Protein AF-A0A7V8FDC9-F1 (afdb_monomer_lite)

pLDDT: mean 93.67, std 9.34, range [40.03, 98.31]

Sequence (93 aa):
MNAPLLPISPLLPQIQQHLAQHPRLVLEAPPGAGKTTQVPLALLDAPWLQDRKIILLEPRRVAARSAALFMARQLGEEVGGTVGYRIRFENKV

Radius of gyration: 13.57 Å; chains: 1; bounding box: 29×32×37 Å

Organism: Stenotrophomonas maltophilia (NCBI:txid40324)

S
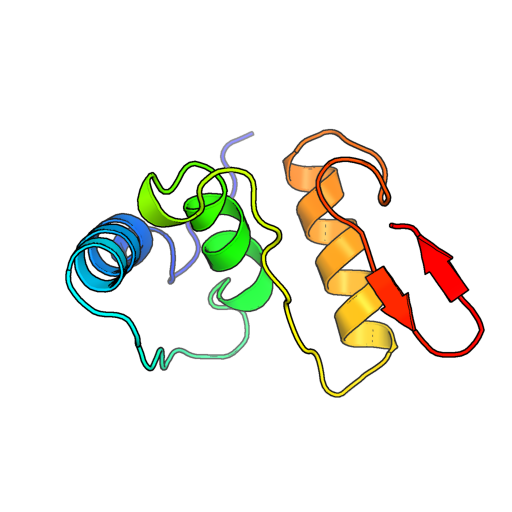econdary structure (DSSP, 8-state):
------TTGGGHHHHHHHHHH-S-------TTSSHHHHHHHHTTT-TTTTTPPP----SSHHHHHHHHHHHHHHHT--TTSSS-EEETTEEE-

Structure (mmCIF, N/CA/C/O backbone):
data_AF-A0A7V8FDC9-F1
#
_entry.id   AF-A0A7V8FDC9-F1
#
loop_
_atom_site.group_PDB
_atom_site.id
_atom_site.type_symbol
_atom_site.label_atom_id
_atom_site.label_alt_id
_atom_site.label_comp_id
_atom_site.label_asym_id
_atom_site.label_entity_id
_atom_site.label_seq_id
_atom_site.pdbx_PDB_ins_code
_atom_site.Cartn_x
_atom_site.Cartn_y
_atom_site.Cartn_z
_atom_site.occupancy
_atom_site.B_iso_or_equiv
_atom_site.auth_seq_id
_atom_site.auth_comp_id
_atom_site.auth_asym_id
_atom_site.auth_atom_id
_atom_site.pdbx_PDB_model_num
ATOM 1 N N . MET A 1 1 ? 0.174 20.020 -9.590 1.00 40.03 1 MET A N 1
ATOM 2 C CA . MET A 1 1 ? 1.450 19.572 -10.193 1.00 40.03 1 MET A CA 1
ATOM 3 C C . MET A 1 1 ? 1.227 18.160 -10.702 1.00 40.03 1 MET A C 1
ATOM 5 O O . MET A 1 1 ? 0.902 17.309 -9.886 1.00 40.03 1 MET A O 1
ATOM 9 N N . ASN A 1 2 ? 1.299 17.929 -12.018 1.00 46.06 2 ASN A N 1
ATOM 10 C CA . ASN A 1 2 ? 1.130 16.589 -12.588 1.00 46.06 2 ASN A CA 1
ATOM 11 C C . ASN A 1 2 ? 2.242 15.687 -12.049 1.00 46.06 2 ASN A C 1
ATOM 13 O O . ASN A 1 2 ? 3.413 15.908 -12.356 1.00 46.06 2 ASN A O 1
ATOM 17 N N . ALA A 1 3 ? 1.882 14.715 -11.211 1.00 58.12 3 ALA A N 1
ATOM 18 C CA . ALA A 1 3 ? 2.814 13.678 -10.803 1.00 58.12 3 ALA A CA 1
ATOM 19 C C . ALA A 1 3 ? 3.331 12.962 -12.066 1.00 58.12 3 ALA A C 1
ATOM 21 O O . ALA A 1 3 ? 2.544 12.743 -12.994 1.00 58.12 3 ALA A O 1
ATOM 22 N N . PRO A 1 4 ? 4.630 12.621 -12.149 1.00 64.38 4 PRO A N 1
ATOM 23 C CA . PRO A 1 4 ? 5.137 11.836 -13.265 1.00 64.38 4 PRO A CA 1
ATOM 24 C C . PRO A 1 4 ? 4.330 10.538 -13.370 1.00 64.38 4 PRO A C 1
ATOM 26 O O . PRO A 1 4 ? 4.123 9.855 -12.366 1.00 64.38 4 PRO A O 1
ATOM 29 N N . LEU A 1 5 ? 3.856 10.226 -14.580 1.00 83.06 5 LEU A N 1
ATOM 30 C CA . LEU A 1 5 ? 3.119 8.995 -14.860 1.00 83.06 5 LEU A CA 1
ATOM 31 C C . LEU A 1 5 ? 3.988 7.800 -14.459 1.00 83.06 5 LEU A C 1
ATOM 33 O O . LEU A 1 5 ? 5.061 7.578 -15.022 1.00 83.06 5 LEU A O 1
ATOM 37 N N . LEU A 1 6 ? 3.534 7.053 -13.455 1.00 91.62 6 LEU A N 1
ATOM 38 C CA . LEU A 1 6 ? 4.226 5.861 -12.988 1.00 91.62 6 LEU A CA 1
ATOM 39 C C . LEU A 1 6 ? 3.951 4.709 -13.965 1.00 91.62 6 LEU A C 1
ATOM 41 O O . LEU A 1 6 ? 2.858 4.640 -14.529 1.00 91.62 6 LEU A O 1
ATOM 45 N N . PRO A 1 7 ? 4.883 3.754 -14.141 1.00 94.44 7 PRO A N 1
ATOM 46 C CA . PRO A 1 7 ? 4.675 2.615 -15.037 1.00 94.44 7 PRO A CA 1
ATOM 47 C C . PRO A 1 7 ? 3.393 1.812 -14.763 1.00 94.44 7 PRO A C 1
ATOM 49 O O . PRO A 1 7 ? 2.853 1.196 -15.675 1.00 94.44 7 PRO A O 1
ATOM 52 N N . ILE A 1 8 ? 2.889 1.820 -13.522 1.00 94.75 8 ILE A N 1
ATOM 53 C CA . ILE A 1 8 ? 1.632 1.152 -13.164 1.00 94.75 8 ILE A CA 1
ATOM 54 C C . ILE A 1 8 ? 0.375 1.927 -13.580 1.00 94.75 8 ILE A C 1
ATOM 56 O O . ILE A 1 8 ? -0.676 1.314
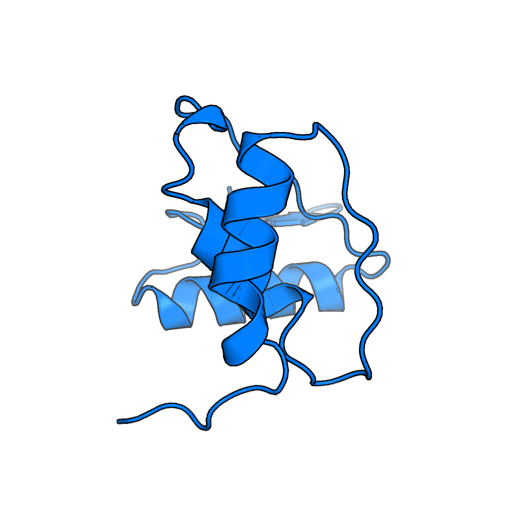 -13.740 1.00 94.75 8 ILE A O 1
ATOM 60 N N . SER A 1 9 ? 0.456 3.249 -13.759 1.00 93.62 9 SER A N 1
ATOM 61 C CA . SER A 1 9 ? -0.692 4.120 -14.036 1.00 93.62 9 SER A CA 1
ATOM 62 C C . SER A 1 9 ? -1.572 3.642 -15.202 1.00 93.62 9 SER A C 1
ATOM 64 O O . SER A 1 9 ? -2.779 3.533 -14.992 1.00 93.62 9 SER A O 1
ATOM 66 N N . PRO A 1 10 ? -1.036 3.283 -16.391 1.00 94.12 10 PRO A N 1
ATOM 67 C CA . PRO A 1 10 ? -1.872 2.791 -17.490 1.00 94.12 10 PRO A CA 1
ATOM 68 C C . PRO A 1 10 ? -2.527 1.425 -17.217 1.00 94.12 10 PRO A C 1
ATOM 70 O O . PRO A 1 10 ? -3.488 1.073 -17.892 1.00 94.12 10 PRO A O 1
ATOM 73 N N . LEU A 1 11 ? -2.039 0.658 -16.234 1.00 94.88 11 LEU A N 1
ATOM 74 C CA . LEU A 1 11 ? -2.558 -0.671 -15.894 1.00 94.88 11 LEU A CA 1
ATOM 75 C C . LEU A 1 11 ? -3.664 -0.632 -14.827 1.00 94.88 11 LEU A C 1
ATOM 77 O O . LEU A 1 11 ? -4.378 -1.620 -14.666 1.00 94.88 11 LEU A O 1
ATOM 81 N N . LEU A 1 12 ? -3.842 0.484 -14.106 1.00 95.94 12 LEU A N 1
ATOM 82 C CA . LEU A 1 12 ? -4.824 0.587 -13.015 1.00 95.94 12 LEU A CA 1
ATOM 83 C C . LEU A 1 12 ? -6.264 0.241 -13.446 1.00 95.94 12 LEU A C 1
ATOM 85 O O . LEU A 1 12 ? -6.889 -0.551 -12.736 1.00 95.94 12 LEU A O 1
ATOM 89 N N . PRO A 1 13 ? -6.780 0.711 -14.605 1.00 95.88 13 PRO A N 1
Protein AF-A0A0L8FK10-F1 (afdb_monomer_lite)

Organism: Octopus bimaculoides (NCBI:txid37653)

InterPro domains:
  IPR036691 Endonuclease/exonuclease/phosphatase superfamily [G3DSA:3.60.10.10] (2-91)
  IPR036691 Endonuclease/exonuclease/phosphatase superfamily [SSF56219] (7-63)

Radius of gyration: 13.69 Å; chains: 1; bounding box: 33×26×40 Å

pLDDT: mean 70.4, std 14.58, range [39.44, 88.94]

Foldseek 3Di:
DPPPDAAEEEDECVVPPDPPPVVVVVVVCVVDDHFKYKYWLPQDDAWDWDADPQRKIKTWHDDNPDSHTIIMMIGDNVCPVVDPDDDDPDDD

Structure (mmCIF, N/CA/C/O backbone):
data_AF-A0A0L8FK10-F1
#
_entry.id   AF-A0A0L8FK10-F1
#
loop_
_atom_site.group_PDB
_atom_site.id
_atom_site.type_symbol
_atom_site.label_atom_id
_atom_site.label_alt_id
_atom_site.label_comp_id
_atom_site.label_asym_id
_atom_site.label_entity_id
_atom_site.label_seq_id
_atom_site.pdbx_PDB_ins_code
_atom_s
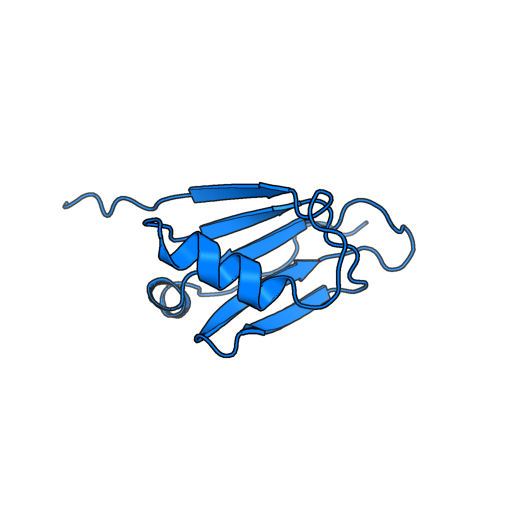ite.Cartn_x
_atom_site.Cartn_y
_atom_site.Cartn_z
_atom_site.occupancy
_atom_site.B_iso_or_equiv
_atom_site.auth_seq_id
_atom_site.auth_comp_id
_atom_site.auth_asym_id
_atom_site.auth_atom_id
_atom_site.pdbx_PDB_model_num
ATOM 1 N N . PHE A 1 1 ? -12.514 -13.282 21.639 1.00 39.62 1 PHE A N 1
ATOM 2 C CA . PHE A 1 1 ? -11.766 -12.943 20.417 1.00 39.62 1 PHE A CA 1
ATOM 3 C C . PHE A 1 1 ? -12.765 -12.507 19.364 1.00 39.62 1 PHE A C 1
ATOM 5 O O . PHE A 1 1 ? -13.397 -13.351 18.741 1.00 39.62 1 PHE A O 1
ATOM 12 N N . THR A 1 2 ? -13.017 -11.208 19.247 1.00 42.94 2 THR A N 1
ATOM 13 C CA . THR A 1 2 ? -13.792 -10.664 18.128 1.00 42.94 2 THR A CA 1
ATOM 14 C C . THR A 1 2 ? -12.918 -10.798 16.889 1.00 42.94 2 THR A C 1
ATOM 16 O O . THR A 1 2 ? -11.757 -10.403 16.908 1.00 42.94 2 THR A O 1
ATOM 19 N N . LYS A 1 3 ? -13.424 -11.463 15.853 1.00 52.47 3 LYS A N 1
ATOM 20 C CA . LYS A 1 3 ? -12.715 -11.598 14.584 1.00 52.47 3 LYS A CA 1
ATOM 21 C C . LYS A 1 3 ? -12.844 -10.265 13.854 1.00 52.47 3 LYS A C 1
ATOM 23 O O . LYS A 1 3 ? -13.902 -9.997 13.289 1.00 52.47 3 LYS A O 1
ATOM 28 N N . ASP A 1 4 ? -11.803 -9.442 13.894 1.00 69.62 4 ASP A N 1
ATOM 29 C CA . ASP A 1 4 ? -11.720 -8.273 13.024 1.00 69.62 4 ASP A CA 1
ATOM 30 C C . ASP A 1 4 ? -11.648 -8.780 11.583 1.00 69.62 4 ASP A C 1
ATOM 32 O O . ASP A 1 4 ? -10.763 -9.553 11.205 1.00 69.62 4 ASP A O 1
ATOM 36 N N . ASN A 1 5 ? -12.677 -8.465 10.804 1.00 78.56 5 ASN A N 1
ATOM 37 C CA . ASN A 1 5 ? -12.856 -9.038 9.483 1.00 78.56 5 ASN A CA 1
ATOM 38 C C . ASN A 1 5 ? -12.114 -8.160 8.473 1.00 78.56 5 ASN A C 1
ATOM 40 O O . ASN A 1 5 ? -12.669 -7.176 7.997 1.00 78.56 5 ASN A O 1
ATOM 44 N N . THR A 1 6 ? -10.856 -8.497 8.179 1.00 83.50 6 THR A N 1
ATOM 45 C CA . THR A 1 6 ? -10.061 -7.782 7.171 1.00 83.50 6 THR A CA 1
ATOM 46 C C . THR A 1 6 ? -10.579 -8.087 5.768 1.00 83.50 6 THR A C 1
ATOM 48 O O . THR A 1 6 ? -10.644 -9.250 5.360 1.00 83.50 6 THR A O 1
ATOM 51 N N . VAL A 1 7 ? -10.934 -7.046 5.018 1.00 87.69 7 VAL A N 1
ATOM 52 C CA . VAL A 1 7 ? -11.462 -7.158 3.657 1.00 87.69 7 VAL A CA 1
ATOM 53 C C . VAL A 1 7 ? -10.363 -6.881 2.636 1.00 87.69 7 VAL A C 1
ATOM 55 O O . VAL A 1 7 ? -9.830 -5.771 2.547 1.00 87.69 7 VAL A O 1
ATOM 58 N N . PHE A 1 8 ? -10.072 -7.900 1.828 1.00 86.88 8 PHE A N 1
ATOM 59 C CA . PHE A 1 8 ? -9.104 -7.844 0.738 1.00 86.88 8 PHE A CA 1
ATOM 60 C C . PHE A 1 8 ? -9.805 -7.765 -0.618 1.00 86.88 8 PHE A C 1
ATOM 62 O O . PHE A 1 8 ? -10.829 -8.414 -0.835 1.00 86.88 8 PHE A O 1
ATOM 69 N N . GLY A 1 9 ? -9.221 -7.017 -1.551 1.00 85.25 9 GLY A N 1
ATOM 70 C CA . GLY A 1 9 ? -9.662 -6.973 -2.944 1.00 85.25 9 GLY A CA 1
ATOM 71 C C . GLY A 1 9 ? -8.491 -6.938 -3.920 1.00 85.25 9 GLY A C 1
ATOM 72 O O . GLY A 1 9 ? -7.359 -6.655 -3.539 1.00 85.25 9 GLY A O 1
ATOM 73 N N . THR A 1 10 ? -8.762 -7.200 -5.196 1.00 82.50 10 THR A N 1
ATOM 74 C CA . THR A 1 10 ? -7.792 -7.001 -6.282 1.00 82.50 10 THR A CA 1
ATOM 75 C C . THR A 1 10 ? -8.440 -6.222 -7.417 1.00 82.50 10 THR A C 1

What you need to do: Would you copy out exactly the lines above that start at the one containing "ATOM 5 O O . MET" and end at the one containing "ATOM 22 N N", inclusive?

Task result:
ATOM 5 O O . MET A 1 1 ? 0.902 17.309 -9.886 1.00 40.03 1 MET A O 1
ATOM 9 N N . ASN A 1 2 ? 1.299 17.929 -12.018 1.00 46.06 2 ASN A N 1
ATOM 10 C CA . ASN A 1 2 ? 1.130 16.589 -12.588 1.00 46.06 2 ASN A CA 1
ATOM 11 C C . ASN A 1 2 ? 2.242 15.687 -12.049 1.00 46.06 2 ASN A C 1
ATOM 13 O O . ASN A 1 2 ? 3.413 15.908 -12.356 1.00 46.06 2 ASN A O 1
ATOM 17 N N . ALA A 1 3 ? 1.882 14.715 -11.211 1.00 58.12 3 ALA A N 1
ATOM 18 C CA . ALA A 1 3 ? 2.814 13.678 -10.803 1.00 58.12 3 ALA A CA 1
ATOM 19 C C . ALA A 1 3 ? 3.331 12.962 -12.066 1.00 58.12 3 ALA A C 1
ATOM 21 O O . ALA A 1 3 ? 2.544 12.743 -12.994 1.00 58.12 3 ALA A O 1
ATOM 22 N N . PRO A 1 4 ? 4.630 12.621 -12.149 1.00 64.38 4 PRO A N 1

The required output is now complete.